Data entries

Content starts

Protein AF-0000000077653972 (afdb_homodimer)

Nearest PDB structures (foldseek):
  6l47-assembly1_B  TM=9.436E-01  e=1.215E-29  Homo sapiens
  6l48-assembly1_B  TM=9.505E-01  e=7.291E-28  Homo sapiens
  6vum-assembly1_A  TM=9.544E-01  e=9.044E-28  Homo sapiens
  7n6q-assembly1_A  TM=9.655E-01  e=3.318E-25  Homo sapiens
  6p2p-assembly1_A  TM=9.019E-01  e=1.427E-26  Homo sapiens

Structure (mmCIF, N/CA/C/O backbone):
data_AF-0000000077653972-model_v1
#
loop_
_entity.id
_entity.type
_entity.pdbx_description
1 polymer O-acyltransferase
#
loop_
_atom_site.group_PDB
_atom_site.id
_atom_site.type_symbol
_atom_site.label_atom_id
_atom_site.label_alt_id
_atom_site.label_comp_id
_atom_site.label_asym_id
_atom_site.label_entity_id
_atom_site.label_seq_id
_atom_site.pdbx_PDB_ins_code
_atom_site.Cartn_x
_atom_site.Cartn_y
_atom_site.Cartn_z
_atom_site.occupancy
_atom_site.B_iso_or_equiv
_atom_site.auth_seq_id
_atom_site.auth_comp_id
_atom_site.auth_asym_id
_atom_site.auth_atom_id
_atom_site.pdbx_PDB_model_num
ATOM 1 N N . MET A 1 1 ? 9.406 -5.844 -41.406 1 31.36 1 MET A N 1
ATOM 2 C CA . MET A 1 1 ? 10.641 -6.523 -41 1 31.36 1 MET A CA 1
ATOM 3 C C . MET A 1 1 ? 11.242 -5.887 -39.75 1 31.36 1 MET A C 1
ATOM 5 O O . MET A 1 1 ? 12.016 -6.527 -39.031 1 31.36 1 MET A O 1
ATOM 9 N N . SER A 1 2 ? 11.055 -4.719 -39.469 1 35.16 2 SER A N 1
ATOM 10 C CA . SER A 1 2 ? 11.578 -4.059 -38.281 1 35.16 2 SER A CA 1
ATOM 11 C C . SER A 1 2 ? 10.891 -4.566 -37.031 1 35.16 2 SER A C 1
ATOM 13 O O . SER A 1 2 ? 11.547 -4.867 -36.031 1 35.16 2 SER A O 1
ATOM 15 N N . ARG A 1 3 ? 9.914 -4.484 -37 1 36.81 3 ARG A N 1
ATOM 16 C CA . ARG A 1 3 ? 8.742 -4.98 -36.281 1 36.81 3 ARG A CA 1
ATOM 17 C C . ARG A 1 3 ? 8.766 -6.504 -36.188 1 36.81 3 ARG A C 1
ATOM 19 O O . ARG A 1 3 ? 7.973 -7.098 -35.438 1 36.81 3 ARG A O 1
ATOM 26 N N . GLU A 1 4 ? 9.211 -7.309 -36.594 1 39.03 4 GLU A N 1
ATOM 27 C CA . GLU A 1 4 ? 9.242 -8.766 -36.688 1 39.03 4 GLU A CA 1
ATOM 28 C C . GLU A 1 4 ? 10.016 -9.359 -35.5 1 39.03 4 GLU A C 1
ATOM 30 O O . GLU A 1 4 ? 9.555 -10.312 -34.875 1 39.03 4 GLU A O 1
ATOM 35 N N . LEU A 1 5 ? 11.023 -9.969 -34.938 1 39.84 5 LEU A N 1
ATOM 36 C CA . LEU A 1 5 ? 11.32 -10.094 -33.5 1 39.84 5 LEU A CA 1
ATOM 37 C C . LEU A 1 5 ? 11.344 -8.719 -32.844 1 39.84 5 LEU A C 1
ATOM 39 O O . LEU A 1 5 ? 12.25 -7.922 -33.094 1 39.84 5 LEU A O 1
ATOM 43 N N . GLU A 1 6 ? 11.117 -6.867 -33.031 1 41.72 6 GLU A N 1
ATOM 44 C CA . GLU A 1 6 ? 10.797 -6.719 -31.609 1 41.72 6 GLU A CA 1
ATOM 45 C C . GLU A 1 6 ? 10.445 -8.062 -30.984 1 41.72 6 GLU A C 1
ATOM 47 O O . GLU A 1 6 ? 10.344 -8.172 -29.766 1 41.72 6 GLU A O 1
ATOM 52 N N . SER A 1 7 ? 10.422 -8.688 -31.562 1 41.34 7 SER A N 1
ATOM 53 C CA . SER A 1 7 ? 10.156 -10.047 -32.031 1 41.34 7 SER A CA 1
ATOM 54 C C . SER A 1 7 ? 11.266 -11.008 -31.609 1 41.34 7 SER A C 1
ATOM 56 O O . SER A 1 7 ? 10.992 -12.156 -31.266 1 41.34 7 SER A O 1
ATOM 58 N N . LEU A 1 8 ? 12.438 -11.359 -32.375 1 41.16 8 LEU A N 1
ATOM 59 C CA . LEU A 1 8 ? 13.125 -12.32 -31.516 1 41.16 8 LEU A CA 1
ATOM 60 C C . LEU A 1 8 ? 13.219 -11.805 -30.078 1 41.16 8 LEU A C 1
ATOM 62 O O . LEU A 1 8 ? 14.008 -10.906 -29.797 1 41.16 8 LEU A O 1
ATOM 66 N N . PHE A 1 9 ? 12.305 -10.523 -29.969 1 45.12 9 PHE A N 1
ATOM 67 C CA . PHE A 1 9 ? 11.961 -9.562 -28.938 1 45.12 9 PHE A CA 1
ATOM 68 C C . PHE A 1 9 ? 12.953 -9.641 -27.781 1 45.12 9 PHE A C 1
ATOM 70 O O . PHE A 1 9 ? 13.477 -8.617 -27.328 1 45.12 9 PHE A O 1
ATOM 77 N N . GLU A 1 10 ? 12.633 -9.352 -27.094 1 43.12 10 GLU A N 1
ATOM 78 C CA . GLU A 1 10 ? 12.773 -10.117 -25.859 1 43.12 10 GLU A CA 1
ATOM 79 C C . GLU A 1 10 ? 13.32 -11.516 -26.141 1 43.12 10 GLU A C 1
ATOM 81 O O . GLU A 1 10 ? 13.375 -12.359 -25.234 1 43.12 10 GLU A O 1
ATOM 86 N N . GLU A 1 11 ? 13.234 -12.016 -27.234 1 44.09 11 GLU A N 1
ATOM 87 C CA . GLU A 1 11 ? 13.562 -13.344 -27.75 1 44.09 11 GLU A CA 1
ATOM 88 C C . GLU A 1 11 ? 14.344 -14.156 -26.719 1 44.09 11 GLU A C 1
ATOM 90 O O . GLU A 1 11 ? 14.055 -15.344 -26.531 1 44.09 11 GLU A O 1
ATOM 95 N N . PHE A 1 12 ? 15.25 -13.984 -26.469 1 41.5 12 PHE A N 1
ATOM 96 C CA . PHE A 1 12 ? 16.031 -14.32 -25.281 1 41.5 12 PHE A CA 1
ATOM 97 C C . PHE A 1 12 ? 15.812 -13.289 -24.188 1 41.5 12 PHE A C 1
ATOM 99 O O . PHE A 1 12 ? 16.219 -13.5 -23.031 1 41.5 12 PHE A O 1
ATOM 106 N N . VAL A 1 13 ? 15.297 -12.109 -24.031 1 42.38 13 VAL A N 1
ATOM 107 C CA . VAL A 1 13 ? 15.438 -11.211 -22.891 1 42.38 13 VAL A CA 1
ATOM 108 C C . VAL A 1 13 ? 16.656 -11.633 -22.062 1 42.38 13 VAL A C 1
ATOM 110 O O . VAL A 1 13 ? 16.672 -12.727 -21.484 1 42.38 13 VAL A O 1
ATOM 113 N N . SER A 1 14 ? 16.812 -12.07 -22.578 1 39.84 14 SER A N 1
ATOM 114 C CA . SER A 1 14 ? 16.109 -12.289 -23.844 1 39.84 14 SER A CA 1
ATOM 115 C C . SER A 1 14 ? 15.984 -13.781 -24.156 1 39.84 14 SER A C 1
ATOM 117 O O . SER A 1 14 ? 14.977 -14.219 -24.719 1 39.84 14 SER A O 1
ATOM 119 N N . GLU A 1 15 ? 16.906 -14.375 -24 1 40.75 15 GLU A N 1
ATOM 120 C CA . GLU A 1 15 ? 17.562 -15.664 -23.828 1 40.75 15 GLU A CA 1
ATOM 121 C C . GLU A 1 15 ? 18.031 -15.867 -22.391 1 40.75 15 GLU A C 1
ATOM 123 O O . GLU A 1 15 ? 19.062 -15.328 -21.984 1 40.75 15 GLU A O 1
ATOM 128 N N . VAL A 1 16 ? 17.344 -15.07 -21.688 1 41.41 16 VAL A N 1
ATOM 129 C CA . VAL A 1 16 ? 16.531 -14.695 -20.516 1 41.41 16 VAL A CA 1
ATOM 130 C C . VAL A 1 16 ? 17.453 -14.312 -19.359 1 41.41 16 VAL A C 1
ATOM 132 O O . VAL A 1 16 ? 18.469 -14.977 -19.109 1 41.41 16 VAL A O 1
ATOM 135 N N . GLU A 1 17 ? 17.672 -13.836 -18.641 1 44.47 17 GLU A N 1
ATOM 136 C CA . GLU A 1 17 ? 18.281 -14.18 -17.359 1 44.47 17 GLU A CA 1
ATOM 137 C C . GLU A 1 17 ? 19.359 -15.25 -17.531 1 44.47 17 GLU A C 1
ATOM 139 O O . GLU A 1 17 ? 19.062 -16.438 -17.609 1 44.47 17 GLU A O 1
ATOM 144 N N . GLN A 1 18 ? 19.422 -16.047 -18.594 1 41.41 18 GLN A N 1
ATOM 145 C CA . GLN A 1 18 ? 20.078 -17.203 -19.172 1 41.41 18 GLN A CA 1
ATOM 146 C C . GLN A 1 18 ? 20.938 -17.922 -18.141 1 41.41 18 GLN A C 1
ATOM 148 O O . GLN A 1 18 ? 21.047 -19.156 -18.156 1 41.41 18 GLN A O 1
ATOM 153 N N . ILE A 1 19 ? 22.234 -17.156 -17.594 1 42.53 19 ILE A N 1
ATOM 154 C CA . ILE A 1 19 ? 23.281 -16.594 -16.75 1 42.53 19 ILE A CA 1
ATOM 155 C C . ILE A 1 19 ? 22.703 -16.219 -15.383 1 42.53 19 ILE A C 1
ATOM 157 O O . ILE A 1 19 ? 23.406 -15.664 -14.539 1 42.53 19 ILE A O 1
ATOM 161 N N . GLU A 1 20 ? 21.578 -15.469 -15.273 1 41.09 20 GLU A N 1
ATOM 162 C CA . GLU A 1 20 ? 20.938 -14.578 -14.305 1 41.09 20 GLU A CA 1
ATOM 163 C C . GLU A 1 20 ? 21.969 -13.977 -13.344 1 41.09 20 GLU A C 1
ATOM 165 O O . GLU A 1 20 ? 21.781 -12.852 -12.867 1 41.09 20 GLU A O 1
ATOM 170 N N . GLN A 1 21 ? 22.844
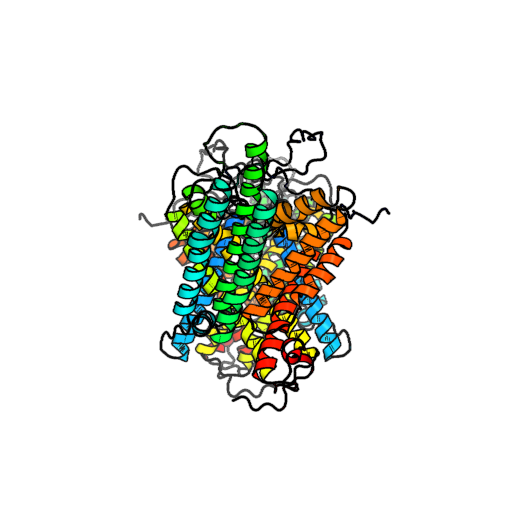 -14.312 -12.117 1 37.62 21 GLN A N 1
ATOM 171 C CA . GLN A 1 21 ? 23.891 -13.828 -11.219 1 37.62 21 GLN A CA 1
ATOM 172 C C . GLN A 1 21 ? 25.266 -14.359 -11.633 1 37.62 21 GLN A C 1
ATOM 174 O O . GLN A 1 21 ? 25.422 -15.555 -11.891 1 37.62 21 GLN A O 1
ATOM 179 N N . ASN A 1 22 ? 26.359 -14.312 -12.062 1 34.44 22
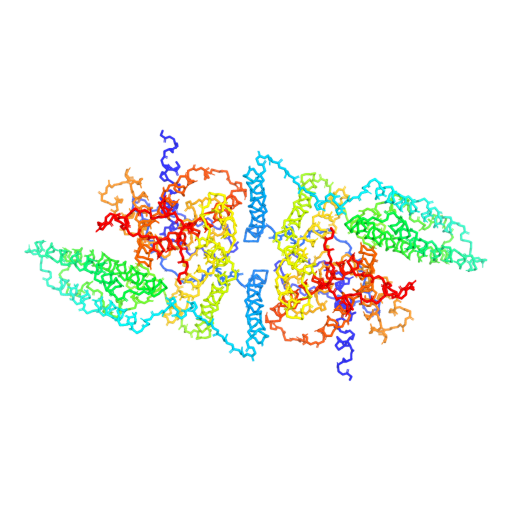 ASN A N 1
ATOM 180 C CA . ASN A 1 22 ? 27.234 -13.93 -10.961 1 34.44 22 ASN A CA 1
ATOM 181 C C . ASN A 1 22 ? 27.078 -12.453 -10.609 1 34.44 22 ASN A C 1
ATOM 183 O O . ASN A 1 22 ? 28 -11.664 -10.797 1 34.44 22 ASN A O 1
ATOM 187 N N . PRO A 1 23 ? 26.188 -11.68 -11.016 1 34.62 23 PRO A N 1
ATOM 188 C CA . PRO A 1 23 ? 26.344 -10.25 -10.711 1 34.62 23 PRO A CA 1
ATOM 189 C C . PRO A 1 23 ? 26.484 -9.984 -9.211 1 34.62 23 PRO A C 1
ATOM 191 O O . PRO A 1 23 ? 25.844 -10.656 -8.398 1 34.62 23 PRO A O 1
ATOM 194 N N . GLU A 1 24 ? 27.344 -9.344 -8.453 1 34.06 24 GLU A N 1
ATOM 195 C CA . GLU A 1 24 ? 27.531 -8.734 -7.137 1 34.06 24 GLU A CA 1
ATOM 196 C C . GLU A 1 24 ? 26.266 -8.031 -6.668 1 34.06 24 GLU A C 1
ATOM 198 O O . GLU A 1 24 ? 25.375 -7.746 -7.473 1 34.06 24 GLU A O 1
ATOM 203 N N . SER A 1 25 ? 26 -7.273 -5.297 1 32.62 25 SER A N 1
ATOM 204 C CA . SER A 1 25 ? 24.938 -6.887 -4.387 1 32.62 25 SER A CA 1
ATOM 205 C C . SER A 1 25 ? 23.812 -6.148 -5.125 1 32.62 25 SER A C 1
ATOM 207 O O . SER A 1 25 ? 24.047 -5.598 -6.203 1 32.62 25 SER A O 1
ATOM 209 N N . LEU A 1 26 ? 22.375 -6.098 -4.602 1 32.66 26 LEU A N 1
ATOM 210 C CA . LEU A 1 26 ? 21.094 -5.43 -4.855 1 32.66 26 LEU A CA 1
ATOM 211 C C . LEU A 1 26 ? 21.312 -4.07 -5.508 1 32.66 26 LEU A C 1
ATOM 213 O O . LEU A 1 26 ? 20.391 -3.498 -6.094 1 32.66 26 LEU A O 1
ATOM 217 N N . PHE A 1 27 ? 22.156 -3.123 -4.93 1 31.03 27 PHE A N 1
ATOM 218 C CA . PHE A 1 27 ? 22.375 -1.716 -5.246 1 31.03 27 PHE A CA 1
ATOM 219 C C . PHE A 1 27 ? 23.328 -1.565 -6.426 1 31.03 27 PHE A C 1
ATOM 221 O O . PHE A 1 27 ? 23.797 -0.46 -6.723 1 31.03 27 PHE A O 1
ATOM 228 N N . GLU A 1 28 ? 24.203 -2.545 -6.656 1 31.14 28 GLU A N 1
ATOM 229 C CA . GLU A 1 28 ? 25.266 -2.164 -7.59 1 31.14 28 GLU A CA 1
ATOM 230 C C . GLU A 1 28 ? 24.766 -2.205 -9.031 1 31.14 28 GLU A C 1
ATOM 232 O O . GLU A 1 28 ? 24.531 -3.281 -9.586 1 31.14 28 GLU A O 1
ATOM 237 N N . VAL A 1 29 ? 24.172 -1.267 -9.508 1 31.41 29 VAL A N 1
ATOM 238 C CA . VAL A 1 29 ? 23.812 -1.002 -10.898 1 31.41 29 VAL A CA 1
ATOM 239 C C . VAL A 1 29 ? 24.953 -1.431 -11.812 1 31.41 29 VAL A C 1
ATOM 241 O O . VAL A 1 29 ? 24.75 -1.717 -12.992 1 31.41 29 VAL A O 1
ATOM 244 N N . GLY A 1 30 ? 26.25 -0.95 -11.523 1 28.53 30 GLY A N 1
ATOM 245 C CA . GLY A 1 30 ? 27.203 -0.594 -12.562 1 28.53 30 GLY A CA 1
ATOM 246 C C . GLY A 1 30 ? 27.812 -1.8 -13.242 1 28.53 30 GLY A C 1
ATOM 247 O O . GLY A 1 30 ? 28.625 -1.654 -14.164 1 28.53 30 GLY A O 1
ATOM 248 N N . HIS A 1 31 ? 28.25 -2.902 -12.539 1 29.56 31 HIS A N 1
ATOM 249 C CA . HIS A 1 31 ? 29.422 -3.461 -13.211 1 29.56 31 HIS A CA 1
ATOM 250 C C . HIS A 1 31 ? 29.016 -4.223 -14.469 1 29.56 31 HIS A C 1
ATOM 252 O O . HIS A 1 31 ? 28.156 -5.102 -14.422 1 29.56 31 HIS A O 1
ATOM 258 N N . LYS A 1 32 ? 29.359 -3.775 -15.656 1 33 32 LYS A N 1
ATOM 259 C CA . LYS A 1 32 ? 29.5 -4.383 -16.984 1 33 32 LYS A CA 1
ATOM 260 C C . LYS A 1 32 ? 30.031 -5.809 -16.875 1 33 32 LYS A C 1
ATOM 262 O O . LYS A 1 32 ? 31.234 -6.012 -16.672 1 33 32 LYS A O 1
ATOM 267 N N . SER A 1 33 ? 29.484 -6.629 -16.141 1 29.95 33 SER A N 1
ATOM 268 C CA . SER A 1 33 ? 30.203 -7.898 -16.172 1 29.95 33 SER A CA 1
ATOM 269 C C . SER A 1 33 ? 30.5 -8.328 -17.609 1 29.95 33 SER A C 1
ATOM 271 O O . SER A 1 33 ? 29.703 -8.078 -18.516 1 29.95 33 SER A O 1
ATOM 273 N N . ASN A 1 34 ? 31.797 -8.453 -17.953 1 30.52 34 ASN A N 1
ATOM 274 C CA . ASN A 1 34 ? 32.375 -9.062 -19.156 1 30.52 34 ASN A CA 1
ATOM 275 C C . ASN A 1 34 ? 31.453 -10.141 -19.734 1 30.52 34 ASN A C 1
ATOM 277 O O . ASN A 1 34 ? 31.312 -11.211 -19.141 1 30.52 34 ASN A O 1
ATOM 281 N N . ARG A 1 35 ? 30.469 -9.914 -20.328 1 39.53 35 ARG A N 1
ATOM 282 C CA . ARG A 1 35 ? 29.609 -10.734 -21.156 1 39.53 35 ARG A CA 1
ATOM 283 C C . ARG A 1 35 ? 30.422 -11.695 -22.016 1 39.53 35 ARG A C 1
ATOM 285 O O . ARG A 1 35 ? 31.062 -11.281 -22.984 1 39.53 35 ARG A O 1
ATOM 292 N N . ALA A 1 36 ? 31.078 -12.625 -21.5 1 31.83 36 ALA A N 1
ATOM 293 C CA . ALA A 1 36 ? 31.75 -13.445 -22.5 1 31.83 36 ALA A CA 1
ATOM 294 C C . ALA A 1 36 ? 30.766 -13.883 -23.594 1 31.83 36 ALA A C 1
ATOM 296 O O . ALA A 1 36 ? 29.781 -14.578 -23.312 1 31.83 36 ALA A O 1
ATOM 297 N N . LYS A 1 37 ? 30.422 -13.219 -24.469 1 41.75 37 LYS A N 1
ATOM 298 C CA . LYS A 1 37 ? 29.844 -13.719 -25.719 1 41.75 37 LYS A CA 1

Content ends

Of all the entries above, repeat only the lines from the line that has "Nearest PDB structures" to the line that has "ATOM 1 N N .", both lines included, exactly.

▶ **RESPONSE BOX**
Nearest PDB structures (foldseek):
  6l47-assembly1_B  TM=9.436E-01  e=1.215E-29  Homo sapiens
  6l48-assembly1_B  TM=9.505E-01  e=7.291E-28  Homo sapiens
  6vum-assembly1_A  TM=9.544E-01  e=9.044E-28  Homo sapiens
  7n6q-assembly1_A  TM=9.655E-01  e=3.318E-25  Homo sapiens
  6p2p-assembly1_A  TM=9.019E-01  e=1.427E-26  Homo sapiens

Structure (mmCIF, N/CA/C/O backbone):
data_AF-0000000077653972-model_v1
#
loop_
_entity.id
_entity.type
_entity.pdbx_description
1 polymer O-acyltransferase
#
loop_
_atom_site.group_PDB
_atom_site.id
_atom_site.type_symbol
_atom_site.label_atom_id
_atom_site.label_alt_id
_atom_site.label_comp_id
_atom_site.label_asym_id
_atom_site.label_entity_id
_atom_site.label_seq_id
_atom_site.pdbx_PDB_ins_code
_atom_site.Cartn_x
_atom_site.Cartn_y
_atom_site.Cartn_z
_atom_site.occupancy
_atom_site.B_iso_or_equiv
_atom_site.auth_seq_id
_atom_site.auth_comp_id
_atom_site.auth_asym_id
_atom_site.auth_atom_id
_atom_site.pdbx_PDB_model_num
ATOM 1 N N . MET A 1 1 ? 9.406 -5.844 -41.406 1 31.36 1 MET A N 1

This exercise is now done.